» **Problem to work on**: Go through the entries below and print, exactly, the lines starting at the one with "ATOM 10 C CA" and ending at the one with "ATOM 32 C CA", keeping both ends and no others.
(Beginning of Material supplied)
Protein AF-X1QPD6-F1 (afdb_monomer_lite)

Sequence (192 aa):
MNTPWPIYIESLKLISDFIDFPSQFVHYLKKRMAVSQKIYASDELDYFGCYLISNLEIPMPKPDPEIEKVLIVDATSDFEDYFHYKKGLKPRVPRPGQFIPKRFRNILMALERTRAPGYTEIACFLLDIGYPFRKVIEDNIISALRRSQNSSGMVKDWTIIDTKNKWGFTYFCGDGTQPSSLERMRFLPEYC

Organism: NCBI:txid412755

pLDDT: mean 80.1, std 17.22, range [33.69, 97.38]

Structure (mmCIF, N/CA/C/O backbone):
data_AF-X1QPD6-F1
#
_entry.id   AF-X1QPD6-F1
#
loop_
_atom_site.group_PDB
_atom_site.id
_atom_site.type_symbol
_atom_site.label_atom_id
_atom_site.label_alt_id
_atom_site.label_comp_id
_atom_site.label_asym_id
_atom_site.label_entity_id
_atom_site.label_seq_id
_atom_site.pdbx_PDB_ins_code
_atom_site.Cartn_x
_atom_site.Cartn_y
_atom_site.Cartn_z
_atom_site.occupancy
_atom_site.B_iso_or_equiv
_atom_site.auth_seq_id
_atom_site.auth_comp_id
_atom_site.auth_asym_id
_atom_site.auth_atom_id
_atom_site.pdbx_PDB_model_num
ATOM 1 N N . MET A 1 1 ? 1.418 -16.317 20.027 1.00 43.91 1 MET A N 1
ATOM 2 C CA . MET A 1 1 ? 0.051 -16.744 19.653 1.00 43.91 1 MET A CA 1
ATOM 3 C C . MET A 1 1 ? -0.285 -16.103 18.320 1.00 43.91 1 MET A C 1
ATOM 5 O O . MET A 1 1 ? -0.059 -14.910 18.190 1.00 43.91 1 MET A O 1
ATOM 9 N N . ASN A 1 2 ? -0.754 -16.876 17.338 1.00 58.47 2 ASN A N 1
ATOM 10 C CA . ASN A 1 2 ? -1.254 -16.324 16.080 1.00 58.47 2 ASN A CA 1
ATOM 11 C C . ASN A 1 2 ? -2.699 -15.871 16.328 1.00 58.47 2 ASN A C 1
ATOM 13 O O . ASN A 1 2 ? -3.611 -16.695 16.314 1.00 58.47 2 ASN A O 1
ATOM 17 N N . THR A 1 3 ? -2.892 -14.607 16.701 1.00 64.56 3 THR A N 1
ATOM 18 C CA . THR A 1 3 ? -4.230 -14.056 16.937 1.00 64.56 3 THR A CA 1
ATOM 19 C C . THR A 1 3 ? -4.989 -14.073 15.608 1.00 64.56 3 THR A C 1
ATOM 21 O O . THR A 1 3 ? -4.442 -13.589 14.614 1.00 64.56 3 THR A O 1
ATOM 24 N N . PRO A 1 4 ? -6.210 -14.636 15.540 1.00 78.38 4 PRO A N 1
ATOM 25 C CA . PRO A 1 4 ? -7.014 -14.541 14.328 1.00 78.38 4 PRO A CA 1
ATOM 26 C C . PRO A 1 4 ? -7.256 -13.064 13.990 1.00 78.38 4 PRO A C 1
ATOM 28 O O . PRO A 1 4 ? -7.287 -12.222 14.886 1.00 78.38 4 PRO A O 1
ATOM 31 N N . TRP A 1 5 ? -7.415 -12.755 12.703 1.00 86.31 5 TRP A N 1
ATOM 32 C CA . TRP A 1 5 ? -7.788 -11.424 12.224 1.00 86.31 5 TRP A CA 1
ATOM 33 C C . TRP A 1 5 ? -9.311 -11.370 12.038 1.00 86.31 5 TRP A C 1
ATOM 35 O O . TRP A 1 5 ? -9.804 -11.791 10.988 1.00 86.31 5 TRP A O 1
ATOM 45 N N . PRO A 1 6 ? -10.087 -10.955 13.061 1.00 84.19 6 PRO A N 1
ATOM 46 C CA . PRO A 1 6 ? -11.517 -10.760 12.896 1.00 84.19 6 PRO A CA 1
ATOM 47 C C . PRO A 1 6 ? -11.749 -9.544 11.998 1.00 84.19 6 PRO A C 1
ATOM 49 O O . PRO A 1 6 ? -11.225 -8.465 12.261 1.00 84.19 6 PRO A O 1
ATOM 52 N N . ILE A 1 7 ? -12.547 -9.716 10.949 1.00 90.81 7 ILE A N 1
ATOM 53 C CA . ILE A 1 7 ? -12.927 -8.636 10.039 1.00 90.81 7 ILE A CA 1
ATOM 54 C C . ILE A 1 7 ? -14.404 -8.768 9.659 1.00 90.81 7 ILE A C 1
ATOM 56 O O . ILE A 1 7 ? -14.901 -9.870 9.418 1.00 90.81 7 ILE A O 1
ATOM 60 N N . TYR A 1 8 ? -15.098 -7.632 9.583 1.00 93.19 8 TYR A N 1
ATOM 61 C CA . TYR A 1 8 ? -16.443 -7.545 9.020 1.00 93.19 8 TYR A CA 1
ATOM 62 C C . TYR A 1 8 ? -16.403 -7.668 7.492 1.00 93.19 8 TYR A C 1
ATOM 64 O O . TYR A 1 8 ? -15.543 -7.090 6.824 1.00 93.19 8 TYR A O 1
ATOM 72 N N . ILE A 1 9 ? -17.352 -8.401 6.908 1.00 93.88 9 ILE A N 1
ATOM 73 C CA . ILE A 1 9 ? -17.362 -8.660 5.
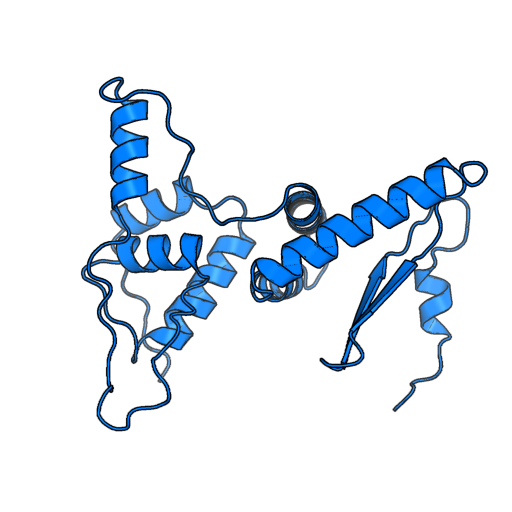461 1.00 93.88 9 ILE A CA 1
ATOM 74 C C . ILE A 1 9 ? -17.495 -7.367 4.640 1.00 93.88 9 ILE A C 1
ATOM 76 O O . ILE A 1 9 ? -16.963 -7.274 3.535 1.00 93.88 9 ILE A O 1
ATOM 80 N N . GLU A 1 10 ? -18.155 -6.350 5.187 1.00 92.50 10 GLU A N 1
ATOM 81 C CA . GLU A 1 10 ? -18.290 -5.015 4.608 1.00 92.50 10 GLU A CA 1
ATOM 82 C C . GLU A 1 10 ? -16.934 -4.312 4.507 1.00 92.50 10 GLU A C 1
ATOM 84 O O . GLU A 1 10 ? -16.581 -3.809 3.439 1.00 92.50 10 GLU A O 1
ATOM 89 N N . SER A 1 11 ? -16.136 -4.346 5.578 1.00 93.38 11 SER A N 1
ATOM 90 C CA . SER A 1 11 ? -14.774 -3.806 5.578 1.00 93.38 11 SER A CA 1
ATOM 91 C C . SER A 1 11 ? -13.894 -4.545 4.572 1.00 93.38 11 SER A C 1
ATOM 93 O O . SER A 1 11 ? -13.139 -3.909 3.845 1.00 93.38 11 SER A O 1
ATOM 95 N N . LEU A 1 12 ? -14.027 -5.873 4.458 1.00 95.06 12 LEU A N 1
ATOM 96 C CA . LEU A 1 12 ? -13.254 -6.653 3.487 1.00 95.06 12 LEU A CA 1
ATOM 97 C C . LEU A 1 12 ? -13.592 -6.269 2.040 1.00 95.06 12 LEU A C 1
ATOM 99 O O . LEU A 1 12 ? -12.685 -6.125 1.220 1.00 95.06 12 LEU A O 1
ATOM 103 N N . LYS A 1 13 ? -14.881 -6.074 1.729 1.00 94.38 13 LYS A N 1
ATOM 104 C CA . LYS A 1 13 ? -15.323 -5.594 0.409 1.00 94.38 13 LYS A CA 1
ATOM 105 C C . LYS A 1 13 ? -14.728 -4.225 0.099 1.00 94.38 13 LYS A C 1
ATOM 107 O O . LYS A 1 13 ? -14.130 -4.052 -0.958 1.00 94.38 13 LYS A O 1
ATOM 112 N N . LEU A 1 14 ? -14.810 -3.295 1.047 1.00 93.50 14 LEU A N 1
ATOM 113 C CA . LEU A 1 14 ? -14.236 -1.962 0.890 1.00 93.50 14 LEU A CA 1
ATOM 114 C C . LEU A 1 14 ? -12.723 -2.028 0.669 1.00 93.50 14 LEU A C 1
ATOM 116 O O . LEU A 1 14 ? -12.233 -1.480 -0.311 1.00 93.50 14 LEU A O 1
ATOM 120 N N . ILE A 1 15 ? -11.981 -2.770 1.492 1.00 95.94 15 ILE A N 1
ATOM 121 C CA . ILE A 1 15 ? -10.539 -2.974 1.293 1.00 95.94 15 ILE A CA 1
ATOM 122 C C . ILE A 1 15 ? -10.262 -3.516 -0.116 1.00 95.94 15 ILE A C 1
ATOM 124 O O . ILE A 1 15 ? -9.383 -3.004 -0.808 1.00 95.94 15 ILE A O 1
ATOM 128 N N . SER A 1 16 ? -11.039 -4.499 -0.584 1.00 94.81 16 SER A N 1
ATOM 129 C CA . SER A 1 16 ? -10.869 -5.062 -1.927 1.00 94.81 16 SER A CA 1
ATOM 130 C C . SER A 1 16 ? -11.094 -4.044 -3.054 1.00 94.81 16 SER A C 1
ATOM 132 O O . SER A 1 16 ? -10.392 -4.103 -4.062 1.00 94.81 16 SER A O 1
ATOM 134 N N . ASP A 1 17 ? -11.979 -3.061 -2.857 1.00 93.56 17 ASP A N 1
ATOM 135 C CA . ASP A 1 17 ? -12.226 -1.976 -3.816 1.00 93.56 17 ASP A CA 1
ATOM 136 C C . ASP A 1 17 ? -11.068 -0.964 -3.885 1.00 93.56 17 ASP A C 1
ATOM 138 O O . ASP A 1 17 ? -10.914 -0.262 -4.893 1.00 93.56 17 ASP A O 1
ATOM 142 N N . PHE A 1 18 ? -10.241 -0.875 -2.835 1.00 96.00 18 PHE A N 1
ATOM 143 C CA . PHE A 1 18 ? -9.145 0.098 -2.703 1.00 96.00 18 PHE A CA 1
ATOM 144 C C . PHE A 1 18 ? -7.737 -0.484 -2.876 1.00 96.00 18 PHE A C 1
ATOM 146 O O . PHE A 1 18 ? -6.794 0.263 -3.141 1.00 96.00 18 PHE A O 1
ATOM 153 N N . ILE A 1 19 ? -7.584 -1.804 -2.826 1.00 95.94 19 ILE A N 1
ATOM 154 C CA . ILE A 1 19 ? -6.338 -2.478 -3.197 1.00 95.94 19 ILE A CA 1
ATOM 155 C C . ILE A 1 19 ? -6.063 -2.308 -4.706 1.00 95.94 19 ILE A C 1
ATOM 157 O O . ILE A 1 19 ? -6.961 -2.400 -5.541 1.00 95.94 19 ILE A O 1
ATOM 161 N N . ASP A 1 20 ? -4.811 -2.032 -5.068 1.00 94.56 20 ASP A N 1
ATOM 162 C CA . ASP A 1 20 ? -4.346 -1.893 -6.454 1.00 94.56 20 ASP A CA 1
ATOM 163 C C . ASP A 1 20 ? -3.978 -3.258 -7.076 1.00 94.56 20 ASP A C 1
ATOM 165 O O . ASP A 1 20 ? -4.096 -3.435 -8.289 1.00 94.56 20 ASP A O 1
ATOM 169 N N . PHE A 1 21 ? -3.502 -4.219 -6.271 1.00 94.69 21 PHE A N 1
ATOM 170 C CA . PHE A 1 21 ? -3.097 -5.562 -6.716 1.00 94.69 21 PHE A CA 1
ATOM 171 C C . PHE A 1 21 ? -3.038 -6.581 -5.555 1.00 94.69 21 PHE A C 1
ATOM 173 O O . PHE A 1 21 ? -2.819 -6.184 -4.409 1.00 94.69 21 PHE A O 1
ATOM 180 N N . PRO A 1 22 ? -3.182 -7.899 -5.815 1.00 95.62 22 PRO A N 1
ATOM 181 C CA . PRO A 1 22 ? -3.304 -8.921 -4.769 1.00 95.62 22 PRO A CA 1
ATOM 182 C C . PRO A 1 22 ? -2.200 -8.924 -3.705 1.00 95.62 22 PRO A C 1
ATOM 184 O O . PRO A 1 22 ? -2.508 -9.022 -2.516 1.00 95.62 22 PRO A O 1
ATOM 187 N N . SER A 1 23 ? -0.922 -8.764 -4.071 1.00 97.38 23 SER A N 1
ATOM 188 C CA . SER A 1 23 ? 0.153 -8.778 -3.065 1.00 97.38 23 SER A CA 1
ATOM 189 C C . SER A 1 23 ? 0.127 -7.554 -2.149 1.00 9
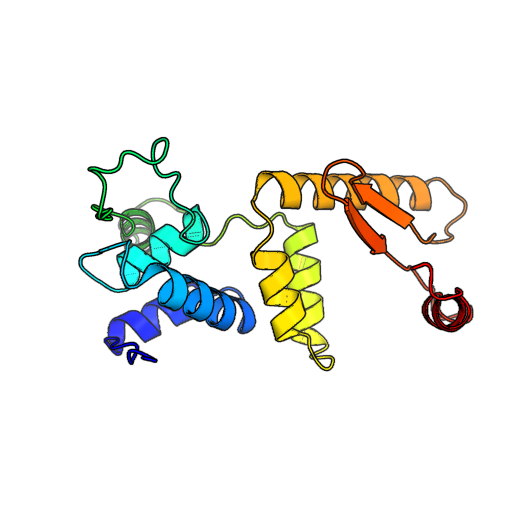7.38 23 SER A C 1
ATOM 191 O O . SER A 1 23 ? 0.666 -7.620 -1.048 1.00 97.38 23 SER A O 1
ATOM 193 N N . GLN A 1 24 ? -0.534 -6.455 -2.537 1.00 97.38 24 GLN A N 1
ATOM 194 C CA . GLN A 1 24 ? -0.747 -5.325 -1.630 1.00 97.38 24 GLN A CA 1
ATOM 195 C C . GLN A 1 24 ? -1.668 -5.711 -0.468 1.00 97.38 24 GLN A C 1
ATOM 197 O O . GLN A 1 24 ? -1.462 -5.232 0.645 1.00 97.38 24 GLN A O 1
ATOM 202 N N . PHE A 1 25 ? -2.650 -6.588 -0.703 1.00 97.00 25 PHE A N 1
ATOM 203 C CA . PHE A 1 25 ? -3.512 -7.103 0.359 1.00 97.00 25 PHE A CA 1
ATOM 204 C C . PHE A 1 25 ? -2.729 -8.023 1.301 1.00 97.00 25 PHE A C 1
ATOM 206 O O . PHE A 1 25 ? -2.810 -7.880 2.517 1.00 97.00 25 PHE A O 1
(End of Material supplied)
» **Response area**:
ATOM 10 C CA . ASN A 1 2 ? -1.254 -16.324 16.080 1.00 58.47 2 ASN A CA 1
ATOM 11 C C . ASN A 1 2 ? -2.699 -15.871 16.328 1.00 58.47 2 ASN A C 1
ATOM 13 O O . ASN A 1 2 ? -3.611 -16.695 16.314 1.00 58.47 2 ASN A O 1
ATOM 17 N N . THR A 1 3 ? -2.892 -14.607 16.701 1.00 64.56 3 THR A N 1
ATOM 18 C CA . THR A 1 3 ? -4.230 -14.056 16.937 1.00 64.56 3 THR A CA 1
ATOM 19 C C . THR A 1 3 ? -4.989 -14.073 15.608 1.00 64.56 3 THR A C 1
ATOM 21 O O . THR A 1 3 ? -4.442 -13.589 14.614 1.00 64.56 3 THR A O 1
ATOM 24 N N . PRO A 1 4 ? -6.210 -14.636 15.540 1.00 78.38 4 PRO A N 1
ATOM 25 C CA . PRO A 1 4 ? -7.014 -14.541 14.328 1.00 78.38 4 PRO A CA 1
ATOM 26 C C . PRO A 1 4 ? -7.256 -13.064 13.990 1.00 78.38 4 PRO A C 1
ATOM 28 O O . PRO A 1 4 ? -7.287 -12.222 14.886 1.00 78.38 4 PRO A O 1
ATOM 31 N N . TRP A 1 5 ? -7.415 -12.755 12.703 1.00 86.31 5 TRP A N 1
ATOM 32 C CA . TRP A 1 5 ? -7.788 -11.424 12.224 1.00 86.31 5 TRP A CA 1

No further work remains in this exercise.